> Task item
From the material below, retype exactly the lines that begin at the line with "ATOM 18 C CA" and end after the line with "ATOM 51 N N"; pictures stay out of the copy.

==== Source information ====

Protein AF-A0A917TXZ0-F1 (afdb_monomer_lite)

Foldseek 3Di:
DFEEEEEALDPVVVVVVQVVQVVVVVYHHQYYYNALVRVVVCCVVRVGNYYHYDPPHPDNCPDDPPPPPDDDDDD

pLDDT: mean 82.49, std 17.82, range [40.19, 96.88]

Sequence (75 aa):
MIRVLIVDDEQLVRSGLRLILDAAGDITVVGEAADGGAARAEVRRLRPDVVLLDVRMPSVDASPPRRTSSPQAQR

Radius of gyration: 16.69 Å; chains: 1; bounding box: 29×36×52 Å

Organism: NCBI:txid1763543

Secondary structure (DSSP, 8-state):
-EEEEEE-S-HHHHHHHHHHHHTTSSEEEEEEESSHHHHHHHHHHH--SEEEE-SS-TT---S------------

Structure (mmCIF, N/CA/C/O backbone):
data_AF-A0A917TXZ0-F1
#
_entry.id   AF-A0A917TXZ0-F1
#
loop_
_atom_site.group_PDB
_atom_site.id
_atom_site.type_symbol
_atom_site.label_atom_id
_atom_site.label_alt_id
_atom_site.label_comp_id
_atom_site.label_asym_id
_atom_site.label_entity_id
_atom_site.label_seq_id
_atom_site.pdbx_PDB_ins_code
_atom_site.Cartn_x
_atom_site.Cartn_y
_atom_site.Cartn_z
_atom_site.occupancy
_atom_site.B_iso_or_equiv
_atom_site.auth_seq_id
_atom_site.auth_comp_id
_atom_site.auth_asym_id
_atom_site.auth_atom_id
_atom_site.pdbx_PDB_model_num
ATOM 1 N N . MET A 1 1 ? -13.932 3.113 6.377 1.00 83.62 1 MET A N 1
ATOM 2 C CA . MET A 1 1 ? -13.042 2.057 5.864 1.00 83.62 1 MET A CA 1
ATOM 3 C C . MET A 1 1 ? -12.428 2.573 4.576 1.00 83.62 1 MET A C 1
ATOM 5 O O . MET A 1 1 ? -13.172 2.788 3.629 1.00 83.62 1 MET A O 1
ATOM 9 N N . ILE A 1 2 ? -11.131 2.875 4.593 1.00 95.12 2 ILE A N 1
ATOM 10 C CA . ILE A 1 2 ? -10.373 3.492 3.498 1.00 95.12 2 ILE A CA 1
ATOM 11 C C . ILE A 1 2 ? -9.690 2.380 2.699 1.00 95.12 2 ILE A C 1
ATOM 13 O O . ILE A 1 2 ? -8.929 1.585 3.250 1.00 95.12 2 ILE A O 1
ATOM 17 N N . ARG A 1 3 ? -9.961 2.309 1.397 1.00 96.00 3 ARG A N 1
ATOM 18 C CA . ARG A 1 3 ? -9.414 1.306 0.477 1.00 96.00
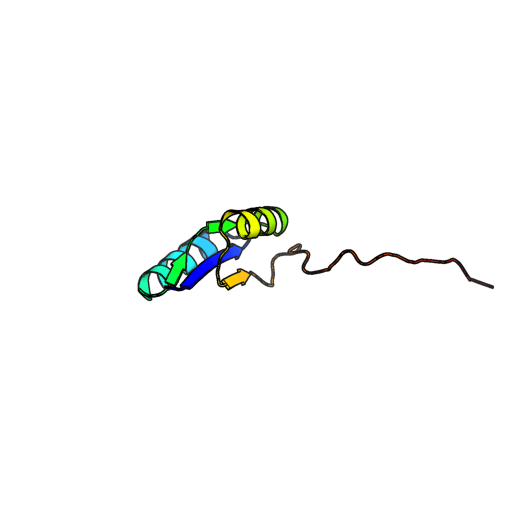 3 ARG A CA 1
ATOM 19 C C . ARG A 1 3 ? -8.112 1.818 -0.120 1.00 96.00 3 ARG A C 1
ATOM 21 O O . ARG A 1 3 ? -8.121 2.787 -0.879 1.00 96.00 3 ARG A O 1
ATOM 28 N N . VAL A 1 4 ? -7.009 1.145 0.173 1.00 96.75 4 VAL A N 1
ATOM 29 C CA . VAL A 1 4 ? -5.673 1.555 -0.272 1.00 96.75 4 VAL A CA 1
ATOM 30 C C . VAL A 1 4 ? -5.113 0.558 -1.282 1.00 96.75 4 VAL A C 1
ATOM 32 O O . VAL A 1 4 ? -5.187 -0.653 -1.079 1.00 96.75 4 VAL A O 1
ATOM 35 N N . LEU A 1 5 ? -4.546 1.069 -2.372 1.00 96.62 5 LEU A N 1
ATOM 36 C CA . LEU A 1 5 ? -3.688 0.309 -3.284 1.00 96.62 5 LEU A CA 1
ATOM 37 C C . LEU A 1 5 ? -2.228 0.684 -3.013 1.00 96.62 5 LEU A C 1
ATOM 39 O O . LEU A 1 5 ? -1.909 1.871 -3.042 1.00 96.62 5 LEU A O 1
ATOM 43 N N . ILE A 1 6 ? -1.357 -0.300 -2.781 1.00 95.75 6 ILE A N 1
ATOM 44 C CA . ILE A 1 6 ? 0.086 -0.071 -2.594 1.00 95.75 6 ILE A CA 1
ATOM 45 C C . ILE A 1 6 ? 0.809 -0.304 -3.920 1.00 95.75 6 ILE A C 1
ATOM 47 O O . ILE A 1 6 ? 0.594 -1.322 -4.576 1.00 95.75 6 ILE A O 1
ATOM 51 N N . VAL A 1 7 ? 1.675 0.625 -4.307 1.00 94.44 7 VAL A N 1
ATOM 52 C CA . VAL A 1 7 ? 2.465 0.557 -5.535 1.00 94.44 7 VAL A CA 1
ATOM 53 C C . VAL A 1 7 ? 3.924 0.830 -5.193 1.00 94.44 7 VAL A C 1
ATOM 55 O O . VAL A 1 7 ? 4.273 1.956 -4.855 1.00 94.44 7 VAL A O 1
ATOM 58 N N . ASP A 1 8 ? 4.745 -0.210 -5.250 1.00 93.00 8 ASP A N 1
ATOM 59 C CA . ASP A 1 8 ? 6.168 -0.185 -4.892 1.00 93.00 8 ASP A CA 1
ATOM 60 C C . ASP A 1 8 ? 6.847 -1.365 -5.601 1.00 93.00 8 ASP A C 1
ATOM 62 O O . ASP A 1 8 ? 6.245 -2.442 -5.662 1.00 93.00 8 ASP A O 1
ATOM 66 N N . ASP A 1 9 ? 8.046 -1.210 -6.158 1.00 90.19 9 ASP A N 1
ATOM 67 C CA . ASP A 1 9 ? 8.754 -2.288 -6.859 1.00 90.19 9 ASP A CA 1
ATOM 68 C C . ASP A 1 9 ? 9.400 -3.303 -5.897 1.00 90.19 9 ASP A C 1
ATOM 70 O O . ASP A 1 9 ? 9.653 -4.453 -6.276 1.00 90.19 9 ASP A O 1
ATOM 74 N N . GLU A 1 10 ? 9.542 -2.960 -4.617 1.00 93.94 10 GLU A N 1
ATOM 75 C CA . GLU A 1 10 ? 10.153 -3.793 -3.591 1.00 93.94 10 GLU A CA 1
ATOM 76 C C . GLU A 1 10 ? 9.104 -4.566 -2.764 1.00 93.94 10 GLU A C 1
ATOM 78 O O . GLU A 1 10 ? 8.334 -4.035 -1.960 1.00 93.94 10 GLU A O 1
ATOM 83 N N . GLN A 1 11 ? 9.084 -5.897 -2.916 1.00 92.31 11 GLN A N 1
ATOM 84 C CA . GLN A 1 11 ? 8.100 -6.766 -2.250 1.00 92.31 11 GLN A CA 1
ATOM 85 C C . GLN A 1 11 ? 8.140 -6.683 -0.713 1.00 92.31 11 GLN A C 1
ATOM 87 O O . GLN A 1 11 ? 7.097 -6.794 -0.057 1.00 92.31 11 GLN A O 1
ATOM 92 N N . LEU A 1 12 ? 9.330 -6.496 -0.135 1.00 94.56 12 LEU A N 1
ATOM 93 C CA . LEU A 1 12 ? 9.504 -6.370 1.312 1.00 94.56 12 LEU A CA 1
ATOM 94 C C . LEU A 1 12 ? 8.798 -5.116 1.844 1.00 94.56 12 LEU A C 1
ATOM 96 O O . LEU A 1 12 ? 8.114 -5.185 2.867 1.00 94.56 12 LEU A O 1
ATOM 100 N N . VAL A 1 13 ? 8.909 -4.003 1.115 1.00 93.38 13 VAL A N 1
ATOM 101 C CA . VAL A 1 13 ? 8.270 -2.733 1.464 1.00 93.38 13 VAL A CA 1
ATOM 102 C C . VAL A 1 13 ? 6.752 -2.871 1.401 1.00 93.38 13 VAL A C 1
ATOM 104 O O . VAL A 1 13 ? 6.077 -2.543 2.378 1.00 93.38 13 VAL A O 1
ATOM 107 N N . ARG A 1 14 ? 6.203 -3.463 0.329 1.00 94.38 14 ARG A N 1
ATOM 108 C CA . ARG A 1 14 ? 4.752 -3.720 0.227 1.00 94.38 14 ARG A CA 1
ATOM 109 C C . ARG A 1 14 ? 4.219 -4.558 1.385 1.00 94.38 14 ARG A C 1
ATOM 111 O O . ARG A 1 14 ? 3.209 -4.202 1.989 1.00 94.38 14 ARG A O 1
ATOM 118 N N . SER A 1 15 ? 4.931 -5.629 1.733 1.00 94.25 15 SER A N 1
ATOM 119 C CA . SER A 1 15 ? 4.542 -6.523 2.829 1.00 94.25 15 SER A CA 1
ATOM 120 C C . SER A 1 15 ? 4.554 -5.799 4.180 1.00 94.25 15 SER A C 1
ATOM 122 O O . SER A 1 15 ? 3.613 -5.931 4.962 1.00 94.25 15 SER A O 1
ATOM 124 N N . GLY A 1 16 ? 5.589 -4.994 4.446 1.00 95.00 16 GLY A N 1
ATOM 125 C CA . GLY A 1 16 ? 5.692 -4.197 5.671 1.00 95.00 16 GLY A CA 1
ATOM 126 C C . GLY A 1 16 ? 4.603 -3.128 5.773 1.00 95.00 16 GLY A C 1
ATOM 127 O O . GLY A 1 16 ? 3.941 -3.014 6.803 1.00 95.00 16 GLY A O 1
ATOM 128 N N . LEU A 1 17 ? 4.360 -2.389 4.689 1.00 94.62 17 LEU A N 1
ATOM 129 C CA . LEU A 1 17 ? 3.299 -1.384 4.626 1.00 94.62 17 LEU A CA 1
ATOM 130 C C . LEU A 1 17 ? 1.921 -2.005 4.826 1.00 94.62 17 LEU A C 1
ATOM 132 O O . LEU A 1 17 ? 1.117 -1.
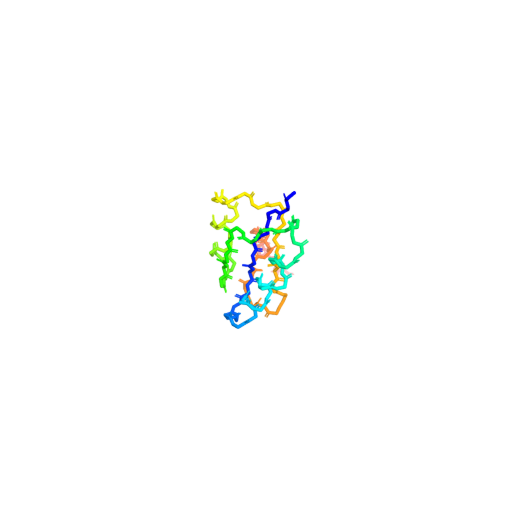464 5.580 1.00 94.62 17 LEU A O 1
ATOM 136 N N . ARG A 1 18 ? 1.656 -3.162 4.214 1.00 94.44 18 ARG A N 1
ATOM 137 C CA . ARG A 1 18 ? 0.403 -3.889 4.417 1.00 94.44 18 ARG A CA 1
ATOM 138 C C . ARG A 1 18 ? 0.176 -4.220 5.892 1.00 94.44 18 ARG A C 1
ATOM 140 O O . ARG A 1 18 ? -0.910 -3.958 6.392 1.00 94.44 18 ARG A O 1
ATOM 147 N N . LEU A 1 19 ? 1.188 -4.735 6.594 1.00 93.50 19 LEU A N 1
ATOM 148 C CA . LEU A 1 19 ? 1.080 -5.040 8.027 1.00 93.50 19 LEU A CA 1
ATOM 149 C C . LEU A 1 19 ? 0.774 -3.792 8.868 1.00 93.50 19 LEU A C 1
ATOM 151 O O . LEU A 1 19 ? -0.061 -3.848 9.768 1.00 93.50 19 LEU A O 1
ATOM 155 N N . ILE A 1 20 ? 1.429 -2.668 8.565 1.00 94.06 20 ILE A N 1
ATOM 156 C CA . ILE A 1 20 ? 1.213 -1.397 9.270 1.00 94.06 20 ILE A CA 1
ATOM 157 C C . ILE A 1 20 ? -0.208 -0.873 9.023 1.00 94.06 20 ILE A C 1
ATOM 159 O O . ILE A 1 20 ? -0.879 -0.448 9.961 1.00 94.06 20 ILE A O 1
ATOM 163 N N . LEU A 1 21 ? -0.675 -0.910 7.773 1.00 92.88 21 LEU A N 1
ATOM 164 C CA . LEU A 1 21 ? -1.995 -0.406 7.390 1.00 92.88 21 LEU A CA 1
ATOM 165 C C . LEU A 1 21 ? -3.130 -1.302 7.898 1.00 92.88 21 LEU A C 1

====

> Answer section
ATOM 18 C CA . ARG A 1 3 ? -9.414 1.306 0.477 1.00 96.00
 3 ARG A CA 1
ATOM 19 C C . ARG A 1 3 ? -8.112 1.818 -0.120 1.00 96.00 3 ARG A C 1
ATOM 21 O O . ARG A 1 3 ? -8.121 2.787 -0.879 1.00 96.00 3 ARG A O 1
ATOM 28 N N . VAL A 1 4 ? -7.009 1.145 0.173 1.00 96.75 4 VAL A N 1
ATOM 29 C CA . VAL A 1 4 ? -5.673 1.555 -0.272 1.00 96.75 4 VAL A CA 1
ATOM 30 C C . VAL A 1 4 ? -5.113 0.558 -1.282 1.00 96.75 4 VAL A C 1
ATOM 32 O O . VAL A 1 4 ? -5.187 -0.653 -1.079 1.00 96.75 4 VAL A O 1
ATOM 35 N N . LEU A 1 5 ? -4.546 1.069 -2.372 1.00 96.62 5 LEU A N 1
ATOM 36 C CA . LEU A 1 5 ? -3.688 0.309 -3.284 1.00 96.62 5 LEU A CA 1
ATOM 37 C C . LEU A 1 5 ? -2.228 0.684 -3.013 1.00 96.62 5 LEU A C 1
ATOM 39 O O . LEU A 1 5 ? -1.909 1.871 -3.042 1.00 96.62 5 LEU A O 1
ATOM 43 N N . ILE A 1 6 ? -1.357 -0.300 -2.781 1.00 95.75 6 ILE A N 1
ATOM 44 C CA . ILE A 1 6 ? 0.086 -0.071 -2.594 1.00 95.75 6 ILE A CA 1
ATOM 45 C C . ILE A 1 6 ? 0.809 -0.304 -3.920 1.00 95.75 6 ILE A C 1
ATOM 47 O O . ILE A 1 6 ? 0.594 -1.322 -4.576 1.00 95.75 6 ILE A O 1
ATOM 51 N N . VAL A 1 7 ? 1.675 0.625 -4.307 1.00 94.44 7 VAL A N 1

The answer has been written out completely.